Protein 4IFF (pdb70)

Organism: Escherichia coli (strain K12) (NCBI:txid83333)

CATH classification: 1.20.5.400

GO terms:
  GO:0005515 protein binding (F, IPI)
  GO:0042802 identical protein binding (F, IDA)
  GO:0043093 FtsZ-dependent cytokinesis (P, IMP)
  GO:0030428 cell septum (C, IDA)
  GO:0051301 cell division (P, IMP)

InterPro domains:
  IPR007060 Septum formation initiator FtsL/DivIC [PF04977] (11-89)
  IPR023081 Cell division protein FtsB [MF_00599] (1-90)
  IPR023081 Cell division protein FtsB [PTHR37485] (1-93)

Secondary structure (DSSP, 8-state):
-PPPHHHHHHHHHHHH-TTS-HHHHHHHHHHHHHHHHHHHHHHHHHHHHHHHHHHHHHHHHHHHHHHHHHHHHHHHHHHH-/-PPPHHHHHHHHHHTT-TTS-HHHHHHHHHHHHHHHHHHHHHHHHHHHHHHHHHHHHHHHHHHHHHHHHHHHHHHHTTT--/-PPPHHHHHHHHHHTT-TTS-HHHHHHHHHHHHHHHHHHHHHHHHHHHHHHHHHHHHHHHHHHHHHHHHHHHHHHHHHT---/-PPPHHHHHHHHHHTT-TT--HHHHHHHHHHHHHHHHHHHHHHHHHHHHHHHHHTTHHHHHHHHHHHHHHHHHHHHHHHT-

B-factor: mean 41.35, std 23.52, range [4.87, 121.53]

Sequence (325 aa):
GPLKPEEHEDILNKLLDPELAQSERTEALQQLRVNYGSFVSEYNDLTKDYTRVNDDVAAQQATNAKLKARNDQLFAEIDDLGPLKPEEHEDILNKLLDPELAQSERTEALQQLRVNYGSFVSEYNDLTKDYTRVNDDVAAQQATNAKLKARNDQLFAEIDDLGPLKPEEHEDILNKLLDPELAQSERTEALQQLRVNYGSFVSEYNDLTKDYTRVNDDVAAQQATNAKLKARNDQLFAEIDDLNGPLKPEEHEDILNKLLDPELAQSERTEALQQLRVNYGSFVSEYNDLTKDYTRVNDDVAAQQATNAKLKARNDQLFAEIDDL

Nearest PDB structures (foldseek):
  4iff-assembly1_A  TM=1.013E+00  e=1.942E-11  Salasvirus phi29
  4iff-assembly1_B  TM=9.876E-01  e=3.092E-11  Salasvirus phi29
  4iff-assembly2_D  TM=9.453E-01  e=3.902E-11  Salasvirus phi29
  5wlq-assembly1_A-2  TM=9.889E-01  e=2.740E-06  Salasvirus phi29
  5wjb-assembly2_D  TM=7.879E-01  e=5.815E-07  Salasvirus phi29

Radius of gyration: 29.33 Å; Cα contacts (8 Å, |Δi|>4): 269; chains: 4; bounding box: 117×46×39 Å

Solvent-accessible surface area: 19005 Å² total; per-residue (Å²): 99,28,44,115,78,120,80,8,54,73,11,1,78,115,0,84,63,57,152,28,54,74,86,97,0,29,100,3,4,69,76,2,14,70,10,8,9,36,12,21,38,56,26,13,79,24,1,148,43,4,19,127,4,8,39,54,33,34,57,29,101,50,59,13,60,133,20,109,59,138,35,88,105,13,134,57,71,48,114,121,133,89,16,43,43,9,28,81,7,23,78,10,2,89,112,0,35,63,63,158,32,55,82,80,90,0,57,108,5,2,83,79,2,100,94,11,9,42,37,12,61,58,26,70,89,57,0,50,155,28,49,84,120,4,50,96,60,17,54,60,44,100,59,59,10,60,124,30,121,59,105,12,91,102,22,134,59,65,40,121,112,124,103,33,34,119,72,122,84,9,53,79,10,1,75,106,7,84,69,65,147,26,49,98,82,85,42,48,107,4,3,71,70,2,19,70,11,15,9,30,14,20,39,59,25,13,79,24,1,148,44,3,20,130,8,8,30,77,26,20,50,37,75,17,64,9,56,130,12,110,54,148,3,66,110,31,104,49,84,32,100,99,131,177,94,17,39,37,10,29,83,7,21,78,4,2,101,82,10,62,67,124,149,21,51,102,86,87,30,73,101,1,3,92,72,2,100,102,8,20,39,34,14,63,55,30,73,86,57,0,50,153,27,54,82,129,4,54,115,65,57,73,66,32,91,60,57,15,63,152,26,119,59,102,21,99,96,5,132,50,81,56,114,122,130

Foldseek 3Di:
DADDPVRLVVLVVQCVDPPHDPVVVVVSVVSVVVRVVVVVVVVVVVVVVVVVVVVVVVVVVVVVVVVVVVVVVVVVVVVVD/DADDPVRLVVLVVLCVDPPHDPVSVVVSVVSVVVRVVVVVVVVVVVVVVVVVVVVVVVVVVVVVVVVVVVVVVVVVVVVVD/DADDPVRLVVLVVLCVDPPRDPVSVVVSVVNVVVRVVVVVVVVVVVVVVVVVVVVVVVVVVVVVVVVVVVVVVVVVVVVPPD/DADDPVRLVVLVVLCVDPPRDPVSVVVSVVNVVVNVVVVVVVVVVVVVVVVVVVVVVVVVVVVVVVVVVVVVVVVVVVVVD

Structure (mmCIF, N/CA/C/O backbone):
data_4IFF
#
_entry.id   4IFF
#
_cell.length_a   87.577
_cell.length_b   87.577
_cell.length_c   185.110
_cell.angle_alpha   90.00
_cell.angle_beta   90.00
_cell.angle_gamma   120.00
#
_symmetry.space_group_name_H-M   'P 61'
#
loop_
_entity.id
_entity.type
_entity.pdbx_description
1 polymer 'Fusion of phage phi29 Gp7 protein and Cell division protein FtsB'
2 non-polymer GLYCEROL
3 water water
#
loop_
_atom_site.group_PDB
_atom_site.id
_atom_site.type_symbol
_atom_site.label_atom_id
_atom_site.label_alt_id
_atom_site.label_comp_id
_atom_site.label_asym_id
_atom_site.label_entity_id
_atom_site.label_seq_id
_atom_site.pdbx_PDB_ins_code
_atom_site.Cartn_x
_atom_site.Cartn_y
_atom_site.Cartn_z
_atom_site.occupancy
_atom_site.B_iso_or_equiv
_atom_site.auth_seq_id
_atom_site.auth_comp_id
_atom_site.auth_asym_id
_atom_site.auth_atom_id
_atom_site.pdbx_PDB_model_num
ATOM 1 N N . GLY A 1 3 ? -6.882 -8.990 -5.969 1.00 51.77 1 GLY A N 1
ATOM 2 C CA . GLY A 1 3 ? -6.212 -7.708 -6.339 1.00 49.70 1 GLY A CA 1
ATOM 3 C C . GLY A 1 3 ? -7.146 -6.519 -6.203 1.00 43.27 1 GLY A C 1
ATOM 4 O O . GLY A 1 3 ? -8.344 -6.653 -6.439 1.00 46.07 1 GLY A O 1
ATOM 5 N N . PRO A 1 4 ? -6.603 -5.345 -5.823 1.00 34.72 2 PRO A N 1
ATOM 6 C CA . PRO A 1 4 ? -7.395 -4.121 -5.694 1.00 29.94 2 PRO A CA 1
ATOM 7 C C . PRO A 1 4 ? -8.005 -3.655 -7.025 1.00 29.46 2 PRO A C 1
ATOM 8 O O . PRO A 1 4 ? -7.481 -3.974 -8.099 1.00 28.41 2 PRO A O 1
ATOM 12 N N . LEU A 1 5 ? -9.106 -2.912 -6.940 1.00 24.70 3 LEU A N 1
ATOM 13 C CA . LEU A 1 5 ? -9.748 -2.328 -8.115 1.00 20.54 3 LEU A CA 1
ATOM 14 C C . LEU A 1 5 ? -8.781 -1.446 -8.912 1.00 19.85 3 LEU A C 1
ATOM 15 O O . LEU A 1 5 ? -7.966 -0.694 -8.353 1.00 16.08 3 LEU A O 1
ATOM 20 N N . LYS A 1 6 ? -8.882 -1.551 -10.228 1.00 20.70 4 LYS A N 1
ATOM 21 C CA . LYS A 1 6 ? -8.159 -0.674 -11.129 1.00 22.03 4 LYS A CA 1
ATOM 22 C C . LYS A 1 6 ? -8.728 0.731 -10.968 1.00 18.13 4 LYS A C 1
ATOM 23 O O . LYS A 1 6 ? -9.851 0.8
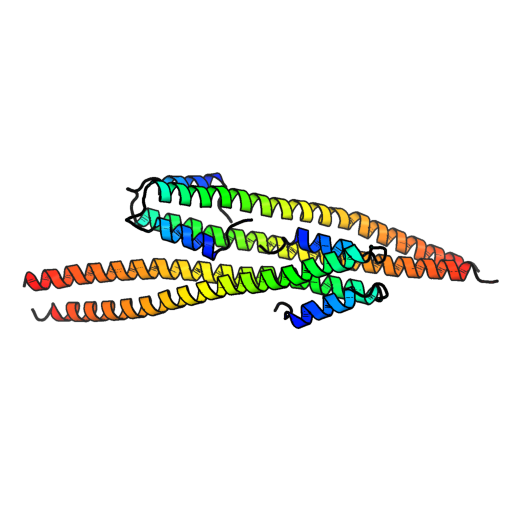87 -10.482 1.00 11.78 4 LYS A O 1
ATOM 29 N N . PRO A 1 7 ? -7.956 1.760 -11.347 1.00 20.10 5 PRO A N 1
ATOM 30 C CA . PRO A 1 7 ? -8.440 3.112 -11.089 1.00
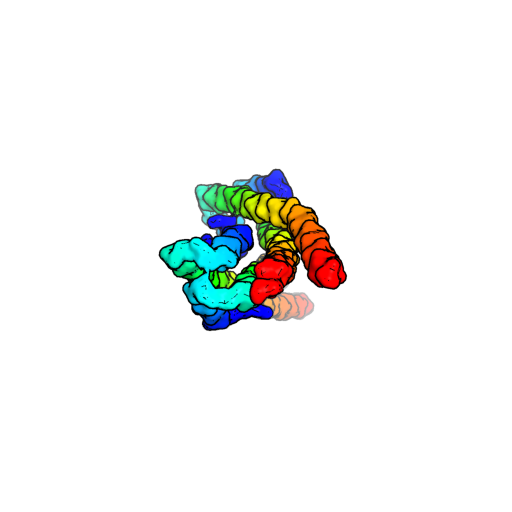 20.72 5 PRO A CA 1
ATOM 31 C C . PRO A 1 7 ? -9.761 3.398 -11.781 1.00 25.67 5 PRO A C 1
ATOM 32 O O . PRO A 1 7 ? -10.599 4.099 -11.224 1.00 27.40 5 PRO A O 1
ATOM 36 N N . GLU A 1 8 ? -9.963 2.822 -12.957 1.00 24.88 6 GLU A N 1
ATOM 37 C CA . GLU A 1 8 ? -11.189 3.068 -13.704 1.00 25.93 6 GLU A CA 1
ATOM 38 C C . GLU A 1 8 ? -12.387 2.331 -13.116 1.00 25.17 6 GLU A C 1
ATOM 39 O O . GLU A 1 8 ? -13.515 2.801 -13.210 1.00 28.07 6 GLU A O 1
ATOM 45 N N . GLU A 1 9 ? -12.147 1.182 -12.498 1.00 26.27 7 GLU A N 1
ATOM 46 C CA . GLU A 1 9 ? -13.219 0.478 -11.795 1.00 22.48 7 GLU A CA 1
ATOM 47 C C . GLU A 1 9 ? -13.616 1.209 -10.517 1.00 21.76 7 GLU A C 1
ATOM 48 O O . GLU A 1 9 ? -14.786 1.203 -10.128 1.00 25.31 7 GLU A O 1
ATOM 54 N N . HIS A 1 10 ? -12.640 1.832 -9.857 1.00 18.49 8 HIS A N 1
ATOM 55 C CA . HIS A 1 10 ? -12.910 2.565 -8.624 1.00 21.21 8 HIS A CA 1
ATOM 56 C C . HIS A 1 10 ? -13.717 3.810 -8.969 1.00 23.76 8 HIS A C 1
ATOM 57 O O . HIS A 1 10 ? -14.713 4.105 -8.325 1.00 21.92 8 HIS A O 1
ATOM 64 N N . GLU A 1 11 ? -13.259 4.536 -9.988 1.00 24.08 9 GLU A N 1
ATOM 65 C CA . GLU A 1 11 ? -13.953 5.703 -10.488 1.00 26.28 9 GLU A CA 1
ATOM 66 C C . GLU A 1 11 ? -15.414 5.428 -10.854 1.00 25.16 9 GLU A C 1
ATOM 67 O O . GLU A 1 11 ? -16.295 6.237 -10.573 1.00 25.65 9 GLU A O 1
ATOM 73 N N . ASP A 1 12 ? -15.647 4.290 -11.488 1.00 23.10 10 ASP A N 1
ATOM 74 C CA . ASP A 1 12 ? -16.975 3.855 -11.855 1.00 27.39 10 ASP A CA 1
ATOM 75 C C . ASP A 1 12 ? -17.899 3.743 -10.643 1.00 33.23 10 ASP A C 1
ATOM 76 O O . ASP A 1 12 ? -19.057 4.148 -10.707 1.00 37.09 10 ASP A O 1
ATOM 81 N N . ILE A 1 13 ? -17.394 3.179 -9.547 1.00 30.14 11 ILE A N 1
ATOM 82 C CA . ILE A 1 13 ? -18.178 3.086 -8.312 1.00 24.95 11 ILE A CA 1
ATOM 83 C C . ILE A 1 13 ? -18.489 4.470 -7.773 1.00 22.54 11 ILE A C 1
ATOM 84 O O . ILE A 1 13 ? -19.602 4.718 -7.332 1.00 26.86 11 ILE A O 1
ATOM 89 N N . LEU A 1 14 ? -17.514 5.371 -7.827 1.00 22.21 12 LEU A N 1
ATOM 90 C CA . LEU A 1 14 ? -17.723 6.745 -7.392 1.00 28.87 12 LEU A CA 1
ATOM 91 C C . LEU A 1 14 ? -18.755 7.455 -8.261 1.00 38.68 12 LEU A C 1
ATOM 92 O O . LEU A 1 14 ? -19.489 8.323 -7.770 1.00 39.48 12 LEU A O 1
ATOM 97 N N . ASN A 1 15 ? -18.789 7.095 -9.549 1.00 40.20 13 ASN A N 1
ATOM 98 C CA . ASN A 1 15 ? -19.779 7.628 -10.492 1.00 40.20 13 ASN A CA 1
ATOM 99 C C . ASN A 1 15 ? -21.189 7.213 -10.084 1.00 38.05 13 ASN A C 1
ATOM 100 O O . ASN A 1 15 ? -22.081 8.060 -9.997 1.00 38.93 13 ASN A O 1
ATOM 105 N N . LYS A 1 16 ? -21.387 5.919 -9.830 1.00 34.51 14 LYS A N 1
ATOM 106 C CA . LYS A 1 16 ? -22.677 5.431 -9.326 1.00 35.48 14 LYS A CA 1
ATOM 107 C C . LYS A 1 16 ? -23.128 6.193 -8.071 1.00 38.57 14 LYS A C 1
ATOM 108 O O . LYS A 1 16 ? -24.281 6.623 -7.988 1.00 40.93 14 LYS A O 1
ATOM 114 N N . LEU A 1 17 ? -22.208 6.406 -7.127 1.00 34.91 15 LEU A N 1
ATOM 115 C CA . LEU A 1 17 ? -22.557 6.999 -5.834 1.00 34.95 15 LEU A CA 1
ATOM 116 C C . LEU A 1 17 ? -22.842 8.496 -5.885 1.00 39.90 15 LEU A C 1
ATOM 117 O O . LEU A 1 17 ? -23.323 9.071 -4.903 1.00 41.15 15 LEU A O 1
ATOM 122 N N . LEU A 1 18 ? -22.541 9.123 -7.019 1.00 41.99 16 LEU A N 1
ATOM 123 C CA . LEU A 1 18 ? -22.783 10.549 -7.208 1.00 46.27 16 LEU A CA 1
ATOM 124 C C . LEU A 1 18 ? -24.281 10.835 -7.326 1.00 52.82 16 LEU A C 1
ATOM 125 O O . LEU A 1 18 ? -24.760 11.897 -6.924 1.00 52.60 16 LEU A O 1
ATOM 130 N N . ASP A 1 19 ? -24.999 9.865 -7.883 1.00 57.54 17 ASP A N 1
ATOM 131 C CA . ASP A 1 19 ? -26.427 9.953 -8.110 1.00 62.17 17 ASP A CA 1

=======

__Brief__. Look over the records above and copy each line that includes the string "Salasvirus".

__Output for this exercise__.
  4iff-assembly1_A  TM=1.013E+00  e=1.942E-11  Salasvirus phi29
  4iff-assembly1_B  TM=9.876E-01  e=3.092E-11  Salasvirus phi29
  4iff-assembly2_D  TM=9.453E-01  e=3.902E-11  Salasvirus phi29
  5wlq-assembly1_A-2  TM=9.889E-01  e=2.740E-06  Salasvirus phi29
  5wjb-assembly2_D  TM=7.879E-01  e=5.815E-07  Salasvirus phi29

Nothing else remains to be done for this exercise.